Secretary of State for Trade and Industry v Rutherford and Bentley, EAT

EAT confirms upper age limit on unfair dismissal claims. The ongoing saga of
the Rutherford case has taken another turn.

* * * * * The Employment Rights Act 1996 prohibits claims for unfair
dismissal and/or a redundancy payment from individuals over the age of 65 (in
default of a normal contractual retirement age). The issue at the centre of
this case is whether those provisions should be disapplied as being
discriminatory and contrary to European law.

The EAT has now held that the rules still apply. Rutherford and Bentley were
both over 65 when their employment was terminated.  The tribunal determined (Case Round Up, October 2002) that the
upper age limits were indirectly discriminatory to men and could not be
objectively justified and that the claims could proceed.

There were two questions for the EAT to decide. The first question was the
pool to be applied in determining whether the upper age limits did indeed have
a discriminatory impact on men. The second question was whether any
discriminatory impact could be objectively justified.

The EAT held that the tribunal had failed to identify the correct pool from
the outset. The correct pool should have been all employees between the ages of
16 and 79. The relevant figure was then the percentage of men and women in that
pool able to satisfy the requirement of being between the ages of 16 and 64.
There was, in fact, a fraction of 1 per cent difference between the proportion
of men and women in the pool who could satisfy that requirement.

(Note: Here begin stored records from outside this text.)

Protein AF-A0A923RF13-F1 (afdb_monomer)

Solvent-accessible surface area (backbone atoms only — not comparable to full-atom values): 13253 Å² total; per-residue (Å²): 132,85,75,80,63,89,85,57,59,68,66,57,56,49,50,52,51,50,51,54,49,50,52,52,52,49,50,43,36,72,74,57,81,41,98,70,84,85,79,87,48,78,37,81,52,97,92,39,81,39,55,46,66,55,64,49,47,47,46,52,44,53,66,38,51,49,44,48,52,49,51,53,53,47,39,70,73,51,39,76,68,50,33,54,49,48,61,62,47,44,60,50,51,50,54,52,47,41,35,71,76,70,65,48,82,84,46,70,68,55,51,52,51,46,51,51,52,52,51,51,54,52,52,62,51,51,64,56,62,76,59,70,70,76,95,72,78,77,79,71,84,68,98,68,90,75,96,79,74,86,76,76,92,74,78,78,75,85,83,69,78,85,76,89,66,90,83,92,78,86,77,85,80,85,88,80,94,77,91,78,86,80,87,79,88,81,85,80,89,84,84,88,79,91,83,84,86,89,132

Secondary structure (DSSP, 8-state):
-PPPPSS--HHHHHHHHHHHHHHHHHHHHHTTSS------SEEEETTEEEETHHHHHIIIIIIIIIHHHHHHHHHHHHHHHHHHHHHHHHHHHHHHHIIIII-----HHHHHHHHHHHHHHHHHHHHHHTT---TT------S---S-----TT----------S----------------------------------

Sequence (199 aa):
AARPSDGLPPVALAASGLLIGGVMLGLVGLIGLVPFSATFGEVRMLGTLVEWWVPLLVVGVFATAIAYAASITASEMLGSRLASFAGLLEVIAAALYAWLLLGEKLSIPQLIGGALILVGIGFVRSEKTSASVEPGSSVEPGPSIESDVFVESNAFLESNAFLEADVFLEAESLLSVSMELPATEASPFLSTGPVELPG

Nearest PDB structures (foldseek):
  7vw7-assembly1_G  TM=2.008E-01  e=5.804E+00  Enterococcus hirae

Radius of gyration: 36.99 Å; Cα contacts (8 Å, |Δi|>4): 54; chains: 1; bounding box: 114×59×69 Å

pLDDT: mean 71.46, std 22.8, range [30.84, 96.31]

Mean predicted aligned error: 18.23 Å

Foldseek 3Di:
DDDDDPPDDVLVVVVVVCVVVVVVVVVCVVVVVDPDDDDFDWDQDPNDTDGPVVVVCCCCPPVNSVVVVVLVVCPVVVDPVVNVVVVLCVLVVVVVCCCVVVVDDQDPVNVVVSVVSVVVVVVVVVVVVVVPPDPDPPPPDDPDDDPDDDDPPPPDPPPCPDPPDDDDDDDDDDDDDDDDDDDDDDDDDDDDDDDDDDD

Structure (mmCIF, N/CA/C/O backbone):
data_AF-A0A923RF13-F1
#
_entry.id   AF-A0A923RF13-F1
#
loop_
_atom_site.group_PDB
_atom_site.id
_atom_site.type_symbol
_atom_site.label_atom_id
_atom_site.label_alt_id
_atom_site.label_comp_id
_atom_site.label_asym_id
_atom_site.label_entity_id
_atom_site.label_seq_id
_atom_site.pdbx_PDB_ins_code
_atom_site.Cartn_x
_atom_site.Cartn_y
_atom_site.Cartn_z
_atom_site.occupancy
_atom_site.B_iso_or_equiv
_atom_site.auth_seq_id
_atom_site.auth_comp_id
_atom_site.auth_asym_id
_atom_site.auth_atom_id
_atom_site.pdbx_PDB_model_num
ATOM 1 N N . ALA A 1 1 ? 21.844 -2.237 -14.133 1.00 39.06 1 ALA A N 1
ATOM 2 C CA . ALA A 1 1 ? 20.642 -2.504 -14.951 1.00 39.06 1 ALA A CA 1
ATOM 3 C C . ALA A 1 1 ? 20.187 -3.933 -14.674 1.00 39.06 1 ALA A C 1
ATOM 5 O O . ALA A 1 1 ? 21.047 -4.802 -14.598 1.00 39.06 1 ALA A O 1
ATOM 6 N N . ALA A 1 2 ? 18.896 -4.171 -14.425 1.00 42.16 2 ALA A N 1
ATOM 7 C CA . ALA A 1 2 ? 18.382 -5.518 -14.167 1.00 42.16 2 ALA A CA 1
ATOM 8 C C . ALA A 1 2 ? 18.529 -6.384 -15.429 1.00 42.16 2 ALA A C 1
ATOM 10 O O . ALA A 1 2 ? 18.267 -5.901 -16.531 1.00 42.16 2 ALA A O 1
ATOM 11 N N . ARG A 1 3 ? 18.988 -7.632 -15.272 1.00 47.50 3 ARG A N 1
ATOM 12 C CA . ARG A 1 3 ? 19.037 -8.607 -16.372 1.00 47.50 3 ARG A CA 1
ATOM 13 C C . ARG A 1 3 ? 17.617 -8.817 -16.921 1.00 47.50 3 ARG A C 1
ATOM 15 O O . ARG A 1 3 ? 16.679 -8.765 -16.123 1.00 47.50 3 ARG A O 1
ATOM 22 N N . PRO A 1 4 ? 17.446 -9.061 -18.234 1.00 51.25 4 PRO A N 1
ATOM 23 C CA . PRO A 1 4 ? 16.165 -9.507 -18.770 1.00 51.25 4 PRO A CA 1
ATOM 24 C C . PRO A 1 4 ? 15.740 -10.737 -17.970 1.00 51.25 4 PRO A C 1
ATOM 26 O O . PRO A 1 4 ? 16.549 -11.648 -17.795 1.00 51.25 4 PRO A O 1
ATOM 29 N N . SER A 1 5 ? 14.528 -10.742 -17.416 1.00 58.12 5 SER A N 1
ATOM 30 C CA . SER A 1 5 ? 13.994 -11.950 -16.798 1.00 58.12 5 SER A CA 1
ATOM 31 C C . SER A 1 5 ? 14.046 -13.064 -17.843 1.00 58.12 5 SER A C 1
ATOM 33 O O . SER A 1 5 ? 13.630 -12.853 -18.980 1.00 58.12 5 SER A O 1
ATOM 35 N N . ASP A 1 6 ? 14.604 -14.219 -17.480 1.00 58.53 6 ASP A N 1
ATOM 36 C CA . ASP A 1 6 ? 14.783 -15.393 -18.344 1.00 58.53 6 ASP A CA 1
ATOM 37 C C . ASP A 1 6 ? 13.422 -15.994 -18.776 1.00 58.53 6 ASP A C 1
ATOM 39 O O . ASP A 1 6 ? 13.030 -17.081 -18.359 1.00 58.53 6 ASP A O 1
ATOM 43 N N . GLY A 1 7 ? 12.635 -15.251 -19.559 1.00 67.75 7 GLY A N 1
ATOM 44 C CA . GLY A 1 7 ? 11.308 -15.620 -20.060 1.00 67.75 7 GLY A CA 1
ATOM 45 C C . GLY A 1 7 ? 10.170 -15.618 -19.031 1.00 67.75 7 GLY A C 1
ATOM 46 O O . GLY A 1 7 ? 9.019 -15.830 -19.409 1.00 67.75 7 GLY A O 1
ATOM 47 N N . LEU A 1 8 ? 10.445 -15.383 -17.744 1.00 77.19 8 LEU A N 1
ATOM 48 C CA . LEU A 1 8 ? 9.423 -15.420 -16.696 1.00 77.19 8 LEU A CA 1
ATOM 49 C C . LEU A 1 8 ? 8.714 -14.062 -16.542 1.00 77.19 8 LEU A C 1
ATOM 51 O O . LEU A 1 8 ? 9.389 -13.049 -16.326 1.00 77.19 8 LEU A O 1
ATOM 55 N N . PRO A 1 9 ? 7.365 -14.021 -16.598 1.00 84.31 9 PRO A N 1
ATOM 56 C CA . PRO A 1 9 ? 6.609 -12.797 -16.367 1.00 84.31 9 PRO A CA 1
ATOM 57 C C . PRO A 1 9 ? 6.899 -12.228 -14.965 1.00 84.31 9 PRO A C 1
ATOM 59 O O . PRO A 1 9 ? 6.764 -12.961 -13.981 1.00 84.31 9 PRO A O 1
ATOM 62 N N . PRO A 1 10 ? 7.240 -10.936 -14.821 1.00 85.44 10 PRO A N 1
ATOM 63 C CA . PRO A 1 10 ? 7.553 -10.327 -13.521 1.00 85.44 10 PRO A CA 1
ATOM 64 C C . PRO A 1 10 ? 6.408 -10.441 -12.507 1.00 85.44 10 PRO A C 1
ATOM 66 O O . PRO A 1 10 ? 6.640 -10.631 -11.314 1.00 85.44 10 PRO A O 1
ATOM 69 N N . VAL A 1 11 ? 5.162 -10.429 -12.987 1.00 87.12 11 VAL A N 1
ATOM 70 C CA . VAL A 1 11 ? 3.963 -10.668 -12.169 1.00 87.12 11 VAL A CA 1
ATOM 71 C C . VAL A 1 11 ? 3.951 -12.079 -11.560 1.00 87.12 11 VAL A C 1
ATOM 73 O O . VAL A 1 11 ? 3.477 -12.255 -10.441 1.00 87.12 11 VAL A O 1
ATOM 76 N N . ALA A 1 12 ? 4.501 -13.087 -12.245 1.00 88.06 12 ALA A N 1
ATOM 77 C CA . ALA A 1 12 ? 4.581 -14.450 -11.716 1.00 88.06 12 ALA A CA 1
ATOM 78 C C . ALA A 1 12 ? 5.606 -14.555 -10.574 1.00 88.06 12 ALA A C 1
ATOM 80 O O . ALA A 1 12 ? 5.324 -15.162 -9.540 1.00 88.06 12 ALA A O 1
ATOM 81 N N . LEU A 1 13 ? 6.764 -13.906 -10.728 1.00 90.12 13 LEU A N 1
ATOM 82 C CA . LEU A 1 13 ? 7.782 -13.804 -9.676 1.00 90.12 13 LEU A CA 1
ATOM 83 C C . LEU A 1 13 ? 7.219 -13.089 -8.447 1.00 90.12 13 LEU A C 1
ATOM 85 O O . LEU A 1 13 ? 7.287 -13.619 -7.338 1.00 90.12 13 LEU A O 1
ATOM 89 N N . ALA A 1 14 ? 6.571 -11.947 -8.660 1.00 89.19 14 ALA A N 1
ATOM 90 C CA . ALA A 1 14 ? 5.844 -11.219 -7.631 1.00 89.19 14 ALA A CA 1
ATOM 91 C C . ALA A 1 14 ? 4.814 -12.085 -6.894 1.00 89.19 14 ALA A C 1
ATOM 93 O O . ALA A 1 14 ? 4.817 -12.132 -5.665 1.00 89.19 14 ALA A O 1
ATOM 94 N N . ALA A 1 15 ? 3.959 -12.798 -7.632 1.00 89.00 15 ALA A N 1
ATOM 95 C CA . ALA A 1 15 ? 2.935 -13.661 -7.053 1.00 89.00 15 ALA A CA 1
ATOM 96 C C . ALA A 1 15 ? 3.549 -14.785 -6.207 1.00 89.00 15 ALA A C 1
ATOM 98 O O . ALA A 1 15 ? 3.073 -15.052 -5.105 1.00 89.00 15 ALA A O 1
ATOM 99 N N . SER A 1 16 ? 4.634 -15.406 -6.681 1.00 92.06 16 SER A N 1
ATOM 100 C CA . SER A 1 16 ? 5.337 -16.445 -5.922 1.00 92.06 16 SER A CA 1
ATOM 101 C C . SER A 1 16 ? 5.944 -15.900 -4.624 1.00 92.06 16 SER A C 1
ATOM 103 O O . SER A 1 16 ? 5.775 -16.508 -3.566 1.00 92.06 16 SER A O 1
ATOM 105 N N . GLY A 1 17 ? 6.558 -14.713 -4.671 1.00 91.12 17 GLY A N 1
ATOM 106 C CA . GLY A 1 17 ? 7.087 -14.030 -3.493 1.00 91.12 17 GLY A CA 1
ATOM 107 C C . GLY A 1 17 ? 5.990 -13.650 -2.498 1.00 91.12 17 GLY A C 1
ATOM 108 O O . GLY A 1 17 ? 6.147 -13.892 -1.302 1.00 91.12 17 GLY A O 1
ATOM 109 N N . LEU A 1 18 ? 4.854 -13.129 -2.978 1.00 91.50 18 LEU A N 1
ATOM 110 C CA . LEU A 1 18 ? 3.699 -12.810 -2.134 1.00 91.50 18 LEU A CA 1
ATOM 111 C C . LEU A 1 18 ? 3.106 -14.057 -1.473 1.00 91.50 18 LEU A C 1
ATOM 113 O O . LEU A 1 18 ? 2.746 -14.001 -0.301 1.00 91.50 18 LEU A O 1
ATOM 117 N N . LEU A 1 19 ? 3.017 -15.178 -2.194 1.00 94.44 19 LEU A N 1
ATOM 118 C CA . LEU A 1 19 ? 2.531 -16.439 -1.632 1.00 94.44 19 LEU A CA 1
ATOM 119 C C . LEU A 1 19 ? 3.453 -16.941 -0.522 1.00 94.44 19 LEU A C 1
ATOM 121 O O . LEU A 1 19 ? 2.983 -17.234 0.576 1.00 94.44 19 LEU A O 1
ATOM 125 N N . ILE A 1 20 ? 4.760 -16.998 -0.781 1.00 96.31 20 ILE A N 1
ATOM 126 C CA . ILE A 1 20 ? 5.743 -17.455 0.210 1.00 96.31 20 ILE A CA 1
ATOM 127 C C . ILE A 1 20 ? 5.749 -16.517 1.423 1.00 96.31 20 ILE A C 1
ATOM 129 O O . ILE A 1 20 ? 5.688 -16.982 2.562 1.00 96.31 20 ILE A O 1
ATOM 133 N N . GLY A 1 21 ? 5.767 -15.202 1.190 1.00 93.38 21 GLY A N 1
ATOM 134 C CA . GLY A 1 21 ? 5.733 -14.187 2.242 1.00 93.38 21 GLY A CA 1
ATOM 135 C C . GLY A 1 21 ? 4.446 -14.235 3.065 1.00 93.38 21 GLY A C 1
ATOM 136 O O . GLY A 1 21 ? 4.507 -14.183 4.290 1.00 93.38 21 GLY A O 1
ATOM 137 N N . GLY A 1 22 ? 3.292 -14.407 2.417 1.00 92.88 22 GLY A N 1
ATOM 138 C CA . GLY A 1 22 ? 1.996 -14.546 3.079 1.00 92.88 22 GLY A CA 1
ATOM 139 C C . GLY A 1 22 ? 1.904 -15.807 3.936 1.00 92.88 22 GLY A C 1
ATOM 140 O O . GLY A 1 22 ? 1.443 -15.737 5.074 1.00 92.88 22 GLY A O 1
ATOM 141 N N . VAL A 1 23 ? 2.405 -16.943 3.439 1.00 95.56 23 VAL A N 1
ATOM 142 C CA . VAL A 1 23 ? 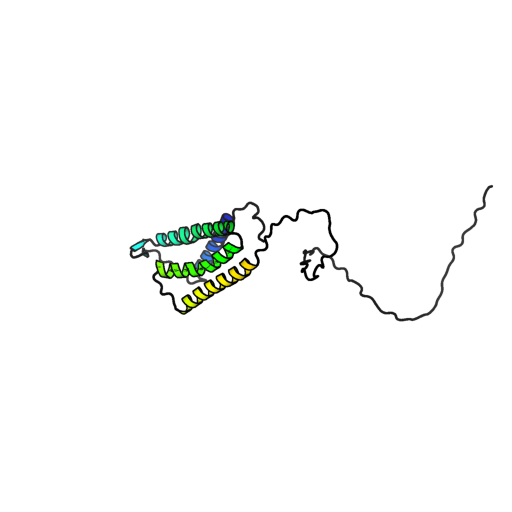2.485 -18.193 4.214 1.00 95.56 23 VAL A CA 1
ATOM 143 C C . VAL A 1 23 ? 3.409 -18.025 5.417 1.00 95.56 23 VAL A C 1
ATOM 145 O O . VAL A 1 23 ? 3.025 -18.381 6.530 1.00 95.56 23 VAL A O 1
ATOM 148 N N . MET A 1 24 ? 4.597 -17.446 5.227 1.00 95.38 24 MET A N 1
ATOM 149 C CA . MET A 1 24 ? 5.533 -17.189 6.324 1.00 95.38 24 MET A CA 1
ATOM 150 C C . MET A 1 24 ? 4.943 -16.244 7.371 1.00 95.38 24 MET A C 1
ATOM 152 O O . MET A 1 24 ? 4.996 -16.548 8.561 1.00 95.38 24 MET A O 1
ATOM 156 N N . LEU A 1 25 ? 4.321 -15.141 6.950 1.00 91.81 25 LEU A N 1
ATOM 157 C CA . LEU A 1 25 ? 3.677 -14.198 7.862 1.00 91.81 25 LEU A CA 1
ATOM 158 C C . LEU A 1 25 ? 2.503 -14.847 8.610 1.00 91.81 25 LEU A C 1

This in turn fluctuated in favour of men and women dependent on any given
year that was chosen.  It was therefore
not a quantum leap for the EAT to conclude that in fact the upper age limits
did not have a discriminatory impact on men. 
The EAT was critical of the tribunal for limiting the pool to an older
cross section of the workforce "for whom retirement has some meaning"
as that introduced a subjective element.

The EAT also considered the arguments advanced by the Government to justify
the implementation of the upper age limits. Three main policy justifications
were given: the need to predict and plan for future recruitment needs; the need
to encourage employment among over 65s; and the need to plan for advancement of
more junior employees.

In relation to redundancy payments, the Government’s justification was based
on the reduced expectation of continued employment after pensionable age.

The EAT accepted the Government’s position and concluded that even if the
upper age limits were discriminatory, that could be objectively justified.

The EAT recognised this case was effectively an attempt to bring a claim for
age discrimination within the constraints of a sex discrimination claim.

The EAT also expressed sympathy with the Government’s position that it was
actively engaged in consultation in relation to age discrimination legislation
(to be introduced in 2006) and it would be premature to take a view on the
social policy merits of abandoning the upper age limits until those changes had
been considered in a planned and systematic way.

What you should do

– Clearly, this is a helpful decision for employers wanting to dismiss
employees over the normal retirement age. Employers should check whether there
is a contractual normal retirement age or whether the default provisions apply

– It is clear that the landscape will change with the implementation of age
discrimination legislation.  You should
be actively looking now at what impact this legislation may have on your
workforce when it is introduced in three years

– Until it is known whether the decision will be appealed to the Court of
Appeal it may still be safer to apply the same procedural safeguards as you
would to employees below the upper age limit.